1. Who We Are

Thermis is a global intelligence monitoring service operated by the Thermis team. In this policy, "we", "us", and "our" refer to Thermis. Our website is thermis.io. For privacy matters, contact us at admin@thermis.io.

2. What Data We Collect

When you create an account we collect your email address and a securely hashed password. When you subscribe to Thermis Pro, your payment is processed by Stripe — we do not store your card details. Stripe provides us with a customer identifier and subscription status only. We store your subscription status in our database to determine your access level. We do not collect your name, address, or any other personal information unless you contact us directly.

3. How We Use Your Data

We use your email address to create and manage your account, send you account-related emails such as payment confirmations, and respond to support requests. We use your subscription status solely to control access to Pro features. We do not use your data for advertising, profiling, or marketing without your explicit consent.
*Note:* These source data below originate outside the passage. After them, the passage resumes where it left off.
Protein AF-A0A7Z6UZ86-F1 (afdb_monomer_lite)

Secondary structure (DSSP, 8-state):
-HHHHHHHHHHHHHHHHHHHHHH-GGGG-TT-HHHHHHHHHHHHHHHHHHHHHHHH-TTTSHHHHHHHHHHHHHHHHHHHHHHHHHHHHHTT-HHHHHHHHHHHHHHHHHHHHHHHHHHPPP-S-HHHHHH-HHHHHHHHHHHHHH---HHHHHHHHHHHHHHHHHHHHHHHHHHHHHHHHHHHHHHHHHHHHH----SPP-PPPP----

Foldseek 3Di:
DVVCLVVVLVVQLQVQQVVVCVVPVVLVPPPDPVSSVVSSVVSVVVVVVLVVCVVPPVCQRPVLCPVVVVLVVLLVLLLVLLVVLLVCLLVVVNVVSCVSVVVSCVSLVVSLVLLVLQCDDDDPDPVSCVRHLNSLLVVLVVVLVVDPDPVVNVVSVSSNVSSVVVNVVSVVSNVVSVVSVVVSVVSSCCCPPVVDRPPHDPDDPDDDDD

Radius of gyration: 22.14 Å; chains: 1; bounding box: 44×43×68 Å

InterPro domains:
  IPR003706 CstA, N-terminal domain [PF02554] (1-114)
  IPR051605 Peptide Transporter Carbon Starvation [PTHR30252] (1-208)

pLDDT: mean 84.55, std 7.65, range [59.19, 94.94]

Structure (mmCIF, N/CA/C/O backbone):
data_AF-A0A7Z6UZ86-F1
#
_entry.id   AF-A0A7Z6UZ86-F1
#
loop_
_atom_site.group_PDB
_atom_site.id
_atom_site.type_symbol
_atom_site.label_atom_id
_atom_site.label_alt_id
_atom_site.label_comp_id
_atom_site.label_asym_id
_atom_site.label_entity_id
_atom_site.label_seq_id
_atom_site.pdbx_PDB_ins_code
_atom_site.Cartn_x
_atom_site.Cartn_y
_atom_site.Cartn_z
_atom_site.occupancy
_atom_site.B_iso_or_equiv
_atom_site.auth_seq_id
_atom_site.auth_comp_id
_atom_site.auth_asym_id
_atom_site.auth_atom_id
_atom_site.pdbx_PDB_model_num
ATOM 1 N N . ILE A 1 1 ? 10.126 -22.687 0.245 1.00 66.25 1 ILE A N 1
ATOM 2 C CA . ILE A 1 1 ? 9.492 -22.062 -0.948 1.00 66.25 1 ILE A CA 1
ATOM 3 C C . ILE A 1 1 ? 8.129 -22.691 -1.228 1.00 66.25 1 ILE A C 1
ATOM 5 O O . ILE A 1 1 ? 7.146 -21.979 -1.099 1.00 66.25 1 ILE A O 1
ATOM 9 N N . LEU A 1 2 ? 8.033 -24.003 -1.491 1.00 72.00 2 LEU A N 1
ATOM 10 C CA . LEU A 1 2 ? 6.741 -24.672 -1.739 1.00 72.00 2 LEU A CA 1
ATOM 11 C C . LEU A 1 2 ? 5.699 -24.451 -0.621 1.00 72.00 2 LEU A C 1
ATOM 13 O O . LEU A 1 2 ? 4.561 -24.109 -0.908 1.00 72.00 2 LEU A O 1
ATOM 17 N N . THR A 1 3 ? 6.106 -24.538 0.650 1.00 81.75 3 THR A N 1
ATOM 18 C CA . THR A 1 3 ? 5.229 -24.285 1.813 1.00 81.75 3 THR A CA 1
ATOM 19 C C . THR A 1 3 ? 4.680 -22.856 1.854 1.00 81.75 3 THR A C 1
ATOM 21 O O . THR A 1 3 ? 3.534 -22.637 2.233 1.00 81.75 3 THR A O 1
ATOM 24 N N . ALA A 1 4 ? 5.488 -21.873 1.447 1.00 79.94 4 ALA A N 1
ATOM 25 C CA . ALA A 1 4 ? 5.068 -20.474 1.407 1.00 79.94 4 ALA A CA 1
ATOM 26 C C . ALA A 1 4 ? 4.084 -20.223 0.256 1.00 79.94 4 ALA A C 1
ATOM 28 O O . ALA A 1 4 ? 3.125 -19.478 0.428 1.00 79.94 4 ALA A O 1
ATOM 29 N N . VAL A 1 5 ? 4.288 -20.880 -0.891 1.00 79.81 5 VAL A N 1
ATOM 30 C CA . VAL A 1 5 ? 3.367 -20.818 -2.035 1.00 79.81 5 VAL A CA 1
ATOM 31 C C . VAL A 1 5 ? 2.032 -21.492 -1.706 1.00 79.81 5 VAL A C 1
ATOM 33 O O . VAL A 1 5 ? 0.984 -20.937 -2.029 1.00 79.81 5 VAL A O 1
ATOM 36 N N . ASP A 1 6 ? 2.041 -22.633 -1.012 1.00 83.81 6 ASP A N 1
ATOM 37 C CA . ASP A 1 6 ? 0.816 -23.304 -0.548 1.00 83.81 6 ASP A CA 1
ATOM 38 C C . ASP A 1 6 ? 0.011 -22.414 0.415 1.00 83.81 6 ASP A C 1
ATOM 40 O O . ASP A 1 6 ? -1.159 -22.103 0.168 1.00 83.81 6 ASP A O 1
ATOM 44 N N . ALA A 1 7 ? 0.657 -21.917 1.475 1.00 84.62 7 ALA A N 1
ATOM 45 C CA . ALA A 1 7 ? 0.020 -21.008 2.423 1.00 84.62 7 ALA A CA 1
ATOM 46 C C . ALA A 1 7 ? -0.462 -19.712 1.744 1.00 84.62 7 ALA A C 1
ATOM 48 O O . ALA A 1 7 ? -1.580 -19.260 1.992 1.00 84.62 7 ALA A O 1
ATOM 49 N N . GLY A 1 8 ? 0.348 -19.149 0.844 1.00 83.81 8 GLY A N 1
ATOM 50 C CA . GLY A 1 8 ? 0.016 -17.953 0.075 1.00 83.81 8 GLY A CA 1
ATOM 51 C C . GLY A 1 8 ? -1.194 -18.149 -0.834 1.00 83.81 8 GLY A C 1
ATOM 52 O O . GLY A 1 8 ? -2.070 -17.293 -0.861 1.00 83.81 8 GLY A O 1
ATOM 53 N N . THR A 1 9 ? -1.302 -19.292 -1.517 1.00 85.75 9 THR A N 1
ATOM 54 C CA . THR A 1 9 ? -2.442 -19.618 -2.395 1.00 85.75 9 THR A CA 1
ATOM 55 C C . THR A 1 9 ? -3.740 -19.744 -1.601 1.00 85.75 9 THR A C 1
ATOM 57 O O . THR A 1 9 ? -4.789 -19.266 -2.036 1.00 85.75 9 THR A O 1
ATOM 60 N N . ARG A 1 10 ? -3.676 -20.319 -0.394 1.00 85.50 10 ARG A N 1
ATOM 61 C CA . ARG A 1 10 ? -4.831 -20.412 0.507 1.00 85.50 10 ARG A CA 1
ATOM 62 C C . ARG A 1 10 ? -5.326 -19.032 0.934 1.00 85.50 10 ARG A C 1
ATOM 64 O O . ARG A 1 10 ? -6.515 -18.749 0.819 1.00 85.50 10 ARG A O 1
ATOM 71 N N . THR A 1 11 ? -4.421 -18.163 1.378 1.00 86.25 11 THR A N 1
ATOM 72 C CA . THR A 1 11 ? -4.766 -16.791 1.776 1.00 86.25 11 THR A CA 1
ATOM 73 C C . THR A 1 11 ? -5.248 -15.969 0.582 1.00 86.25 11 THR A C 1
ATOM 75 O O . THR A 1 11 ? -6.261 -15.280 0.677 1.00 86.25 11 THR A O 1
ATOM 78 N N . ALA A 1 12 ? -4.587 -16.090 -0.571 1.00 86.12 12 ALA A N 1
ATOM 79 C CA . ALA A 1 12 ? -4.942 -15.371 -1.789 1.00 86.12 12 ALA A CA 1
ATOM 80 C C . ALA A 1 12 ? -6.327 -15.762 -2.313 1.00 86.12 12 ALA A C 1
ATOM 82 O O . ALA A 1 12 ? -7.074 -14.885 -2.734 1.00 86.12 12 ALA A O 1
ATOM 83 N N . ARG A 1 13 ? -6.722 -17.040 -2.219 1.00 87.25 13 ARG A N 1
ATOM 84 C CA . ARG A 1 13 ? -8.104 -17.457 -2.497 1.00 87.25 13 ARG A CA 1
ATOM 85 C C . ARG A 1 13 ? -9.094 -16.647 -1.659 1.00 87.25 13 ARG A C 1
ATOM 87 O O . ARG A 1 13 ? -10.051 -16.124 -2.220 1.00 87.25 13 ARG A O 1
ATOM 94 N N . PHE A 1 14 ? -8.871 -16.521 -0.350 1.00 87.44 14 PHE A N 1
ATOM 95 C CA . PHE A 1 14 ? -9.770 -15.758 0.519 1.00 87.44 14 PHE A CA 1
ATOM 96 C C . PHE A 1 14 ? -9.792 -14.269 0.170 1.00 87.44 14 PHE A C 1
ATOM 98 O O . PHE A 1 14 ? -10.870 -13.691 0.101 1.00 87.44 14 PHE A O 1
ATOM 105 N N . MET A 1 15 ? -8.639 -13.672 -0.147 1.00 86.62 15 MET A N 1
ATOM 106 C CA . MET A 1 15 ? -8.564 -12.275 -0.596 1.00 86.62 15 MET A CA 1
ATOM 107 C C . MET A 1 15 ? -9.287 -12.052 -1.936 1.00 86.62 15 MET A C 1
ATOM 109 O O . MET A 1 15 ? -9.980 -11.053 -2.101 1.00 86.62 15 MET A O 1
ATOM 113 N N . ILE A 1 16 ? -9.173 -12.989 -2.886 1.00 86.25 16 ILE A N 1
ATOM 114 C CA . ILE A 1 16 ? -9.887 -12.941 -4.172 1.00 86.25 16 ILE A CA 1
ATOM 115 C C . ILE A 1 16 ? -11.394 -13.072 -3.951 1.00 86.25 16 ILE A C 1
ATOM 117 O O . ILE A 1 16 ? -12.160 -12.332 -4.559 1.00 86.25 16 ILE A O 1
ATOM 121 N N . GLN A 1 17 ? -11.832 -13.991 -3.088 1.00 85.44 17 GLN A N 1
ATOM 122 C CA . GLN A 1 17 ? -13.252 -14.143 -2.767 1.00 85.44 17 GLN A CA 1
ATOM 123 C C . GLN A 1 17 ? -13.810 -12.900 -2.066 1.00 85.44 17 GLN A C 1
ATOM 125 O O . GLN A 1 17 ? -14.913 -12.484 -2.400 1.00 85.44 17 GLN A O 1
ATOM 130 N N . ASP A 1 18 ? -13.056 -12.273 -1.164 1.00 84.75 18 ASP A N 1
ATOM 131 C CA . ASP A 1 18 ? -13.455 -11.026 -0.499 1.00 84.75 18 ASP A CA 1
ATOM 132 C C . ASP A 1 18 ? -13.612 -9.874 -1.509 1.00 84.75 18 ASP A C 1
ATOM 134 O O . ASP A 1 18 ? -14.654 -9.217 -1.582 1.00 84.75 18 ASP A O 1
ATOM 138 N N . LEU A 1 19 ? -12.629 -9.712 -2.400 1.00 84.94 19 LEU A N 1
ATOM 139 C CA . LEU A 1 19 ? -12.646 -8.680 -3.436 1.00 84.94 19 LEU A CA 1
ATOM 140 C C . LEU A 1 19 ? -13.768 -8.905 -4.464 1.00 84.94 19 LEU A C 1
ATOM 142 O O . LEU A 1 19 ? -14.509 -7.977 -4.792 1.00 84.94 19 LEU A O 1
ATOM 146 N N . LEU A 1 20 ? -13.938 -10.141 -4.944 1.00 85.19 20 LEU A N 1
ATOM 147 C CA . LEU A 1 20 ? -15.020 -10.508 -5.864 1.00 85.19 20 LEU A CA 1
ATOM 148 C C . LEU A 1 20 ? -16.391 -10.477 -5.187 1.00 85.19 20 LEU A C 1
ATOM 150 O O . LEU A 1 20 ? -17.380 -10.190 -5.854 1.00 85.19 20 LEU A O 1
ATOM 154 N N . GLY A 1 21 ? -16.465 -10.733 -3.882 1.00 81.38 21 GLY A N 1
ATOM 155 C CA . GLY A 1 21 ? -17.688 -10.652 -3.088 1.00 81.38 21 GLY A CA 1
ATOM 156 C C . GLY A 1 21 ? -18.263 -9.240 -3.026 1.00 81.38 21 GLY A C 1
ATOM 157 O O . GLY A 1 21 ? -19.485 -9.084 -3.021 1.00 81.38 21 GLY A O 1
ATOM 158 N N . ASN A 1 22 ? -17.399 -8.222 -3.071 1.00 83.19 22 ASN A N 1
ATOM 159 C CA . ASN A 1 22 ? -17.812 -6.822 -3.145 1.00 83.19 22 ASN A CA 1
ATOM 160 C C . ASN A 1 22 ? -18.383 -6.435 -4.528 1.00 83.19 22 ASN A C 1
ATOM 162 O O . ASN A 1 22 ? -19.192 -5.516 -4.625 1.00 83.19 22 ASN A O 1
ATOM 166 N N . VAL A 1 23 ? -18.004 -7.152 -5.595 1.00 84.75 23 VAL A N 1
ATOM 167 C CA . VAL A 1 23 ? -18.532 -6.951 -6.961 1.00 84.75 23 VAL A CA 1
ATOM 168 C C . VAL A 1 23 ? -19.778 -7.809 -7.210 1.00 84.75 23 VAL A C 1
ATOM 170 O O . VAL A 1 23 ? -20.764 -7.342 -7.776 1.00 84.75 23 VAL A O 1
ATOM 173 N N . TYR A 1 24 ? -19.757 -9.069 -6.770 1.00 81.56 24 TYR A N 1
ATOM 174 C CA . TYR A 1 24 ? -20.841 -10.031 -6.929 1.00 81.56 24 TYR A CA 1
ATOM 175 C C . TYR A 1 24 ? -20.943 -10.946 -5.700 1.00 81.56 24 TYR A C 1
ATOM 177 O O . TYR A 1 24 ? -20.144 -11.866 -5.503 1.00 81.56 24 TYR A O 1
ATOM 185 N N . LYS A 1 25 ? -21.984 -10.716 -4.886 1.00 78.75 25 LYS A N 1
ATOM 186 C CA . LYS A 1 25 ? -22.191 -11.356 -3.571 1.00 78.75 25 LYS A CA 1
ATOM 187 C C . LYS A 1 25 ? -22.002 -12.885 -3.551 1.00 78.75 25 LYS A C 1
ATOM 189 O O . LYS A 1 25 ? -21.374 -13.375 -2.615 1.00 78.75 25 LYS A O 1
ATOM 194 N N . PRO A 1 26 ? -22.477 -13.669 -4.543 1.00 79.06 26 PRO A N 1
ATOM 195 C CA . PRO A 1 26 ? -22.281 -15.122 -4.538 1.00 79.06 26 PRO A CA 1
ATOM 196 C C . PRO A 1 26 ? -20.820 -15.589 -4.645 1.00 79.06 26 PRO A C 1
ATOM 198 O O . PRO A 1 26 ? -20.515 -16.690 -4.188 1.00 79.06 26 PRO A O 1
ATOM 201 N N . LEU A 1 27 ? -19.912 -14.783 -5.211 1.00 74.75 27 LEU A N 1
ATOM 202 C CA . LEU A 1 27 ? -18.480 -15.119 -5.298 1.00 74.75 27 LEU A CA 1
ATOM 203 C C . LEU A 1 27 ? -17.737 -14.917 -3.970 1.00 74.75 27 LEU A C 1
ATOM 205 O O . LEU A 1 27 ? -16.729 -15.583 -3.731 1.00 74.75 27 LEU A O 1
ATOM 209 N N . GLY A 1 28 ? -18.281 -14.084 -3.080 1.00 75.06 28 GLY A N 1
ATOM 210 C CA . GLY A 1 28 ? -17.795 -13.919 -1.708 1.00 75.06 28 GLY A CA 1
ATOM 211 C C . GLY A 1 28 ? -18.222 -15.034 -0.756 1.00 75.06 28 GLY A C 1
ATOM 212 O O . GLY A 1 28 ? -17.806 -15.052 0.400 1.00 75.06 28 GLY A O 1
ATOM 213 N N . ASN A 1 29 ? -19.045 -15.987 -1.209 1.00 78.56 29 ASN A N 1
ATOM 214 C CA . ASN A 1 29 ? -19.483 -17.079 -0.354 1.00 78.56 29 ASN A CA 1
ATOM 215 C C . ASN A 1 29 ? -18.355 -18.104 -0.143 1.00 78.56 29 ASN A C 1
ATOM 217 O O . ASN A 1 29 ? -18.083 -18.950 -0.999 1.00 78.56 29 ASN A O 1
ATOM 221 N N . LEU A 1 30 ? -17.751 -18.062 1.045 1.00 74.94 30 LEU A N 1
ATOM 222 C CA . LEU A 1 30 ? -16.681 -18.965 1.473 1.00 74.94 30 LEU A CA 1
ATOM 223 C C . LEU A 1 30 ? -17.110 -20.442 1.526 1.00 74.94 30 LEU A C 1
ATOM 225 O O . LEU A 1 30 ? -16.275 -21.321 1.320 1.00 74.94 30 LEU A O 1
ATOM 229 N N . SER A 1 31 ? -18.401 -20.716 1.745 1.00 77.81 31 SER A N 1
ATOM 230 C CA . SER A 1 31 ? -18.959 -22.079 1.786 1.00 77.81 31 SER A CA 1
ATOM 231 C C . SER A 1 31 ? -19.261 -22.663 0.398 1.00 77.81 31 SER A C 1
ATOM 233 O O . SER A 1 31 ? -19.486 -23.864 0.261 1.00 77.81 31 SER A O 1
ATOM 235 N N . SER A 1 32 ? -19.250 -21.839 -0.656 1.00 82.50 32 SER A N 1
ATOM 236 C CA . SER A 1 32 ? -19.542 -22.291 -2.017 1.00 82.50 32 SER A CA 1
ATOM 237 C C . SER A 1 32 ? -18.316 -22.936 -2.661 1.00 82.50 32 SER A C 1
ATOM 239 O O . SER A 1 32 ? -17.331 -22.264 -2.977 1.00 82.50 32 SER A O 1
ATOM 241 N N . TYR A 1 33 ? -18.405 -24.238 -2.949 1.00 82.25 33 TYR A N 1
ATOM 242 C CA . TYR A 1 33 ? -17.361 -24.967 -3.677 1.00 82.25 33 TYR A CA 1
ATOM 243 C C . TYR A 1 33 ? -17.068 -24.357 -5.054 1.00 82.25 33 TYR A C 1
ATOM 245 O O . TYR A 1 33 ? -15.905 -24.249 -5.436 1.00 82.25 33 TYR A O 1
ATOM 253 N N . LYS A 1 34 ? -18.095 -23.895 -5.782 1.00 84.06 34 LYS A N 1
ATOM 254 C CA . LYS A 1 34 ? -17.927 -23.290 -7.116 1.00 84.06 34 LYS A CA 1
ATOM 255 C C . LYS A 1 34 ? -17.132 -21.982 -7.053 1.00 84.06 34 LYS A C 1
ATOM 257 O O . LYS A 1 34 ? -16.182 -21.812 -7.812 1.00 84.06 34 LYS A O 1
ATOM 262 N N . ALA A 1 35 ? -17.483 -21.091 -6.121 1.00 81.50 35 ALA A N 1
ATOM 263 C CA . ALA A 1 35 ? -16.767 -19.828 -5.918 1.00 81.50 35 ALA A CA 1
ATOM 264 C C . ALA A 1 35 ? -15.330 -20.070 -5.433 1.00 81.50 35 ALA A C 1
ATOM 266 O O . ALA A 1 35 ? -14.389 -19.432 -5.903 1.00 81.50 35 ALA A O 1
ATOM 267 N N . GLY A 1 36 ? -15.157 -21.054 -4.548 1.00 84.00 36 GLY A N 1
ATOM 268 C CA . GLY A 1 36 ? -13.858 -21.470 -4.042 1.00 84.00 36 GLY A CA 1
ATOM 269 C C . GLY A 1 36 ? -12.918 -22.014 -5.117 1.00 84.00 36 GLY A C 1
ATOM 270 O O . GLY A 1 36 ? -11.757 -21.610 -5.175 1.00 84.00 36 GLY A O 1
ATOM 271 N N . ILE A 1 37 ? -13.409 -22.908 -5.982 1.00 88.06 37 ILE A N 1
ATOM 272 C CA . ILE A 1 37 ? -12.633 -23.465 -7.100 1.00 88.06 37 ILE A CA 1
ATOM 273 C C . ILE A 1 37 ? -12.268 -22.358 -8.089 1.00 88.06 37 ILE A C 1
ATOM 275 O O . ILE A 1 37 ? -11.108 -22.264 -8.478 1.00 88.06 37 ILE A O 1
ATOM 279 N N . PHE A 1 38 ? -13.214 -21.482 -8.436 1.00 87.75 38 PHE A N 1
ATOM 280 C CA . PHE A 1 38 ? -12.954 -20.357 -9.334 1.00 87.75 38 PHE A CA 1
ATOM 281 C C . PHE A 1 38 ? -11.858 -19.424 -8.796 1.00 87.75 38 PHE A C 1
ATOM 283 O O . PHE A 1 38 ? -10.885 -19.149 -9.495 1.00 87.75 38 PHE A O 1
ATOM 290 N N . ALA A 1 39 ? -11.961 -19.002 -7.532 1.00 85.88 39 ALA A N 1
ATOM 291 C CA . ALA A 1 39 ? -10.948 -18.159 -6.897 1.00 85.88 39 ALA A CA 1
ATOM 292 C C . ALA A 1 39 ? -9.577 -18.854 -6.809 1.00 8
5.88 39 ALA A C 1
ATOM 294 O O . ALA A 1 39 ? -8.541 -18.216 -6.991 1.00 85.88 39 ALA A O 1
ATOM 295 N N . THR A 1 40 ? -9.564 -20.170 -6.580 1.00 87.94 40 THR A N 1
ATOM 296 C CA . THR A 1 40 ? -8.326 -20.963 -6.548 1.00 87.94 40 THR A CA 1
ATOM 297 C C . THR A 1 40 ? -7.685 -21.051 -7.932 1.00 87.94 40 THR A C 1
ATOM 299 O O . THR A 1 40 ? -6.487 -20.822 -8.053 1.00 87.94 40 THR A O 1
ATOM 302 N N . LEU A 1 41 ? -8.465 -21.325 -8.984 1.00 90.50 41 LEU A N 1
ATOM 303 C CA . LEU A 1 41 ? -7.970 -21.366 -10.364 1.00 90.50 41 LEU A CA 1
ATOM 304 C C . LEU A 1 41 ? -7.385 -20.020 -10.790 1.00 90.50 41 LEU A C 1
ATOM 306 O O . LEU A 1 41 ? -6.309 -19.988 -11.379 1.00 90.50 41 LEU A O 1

4. Legal Basis for Processing

Under UK GDPR, we process your data on the basis of contract performance (to provide the service you signed up for) and legitimate interests (to maintain the security and integrity of the platform). Where we send you marketing communications, we rely on your consent.

5. Data Storage

Your account data is stored securely using Supabase, a cloud database provider, on servers located within the European Economic Area. Payment data is processed and stored by Stripe, Inc. in accordance with their privacy policy and PCI DSS compliance standards.

6. Data Retention

We retain your account data for as long as your account is active. If you delete your account, your personal data is removed from our systems within 30 days. Anonymised, aggregated usage data may be retained indefinitely.

7. Your Rights

Under UK GDPR you have the right to access the personal data we hold about you, request correction of inaccurate data, request deletion of your data, object to processing, and request data portability. To exercise any of these rights, contact us at admin@thermis.io. You also have the right to lodge a complaint with the Information Commissioner's Office (ICO) at ico.org.uk.

8. Cookies and Local Storage

Thermis uses browser localStorage to cache intelligence scores and analysis on your device to improve performance. This data does not contain personal information and is not transmitted to our servers. We do not currently use advertising or tracking cookies.

9. Third-Party Services

We use the following third-party services: Stripe for payment processing, Supabase for database hosting, Vercel for website hosting, and Anthropic for AI analysis generation. Each operates under their own privacy policy.

10. Changes to This Policy

We may update this policy from time to time. Material changes will be notified by email or a prominent notice on the site. Continued use of the service after changes constitutes acceptance.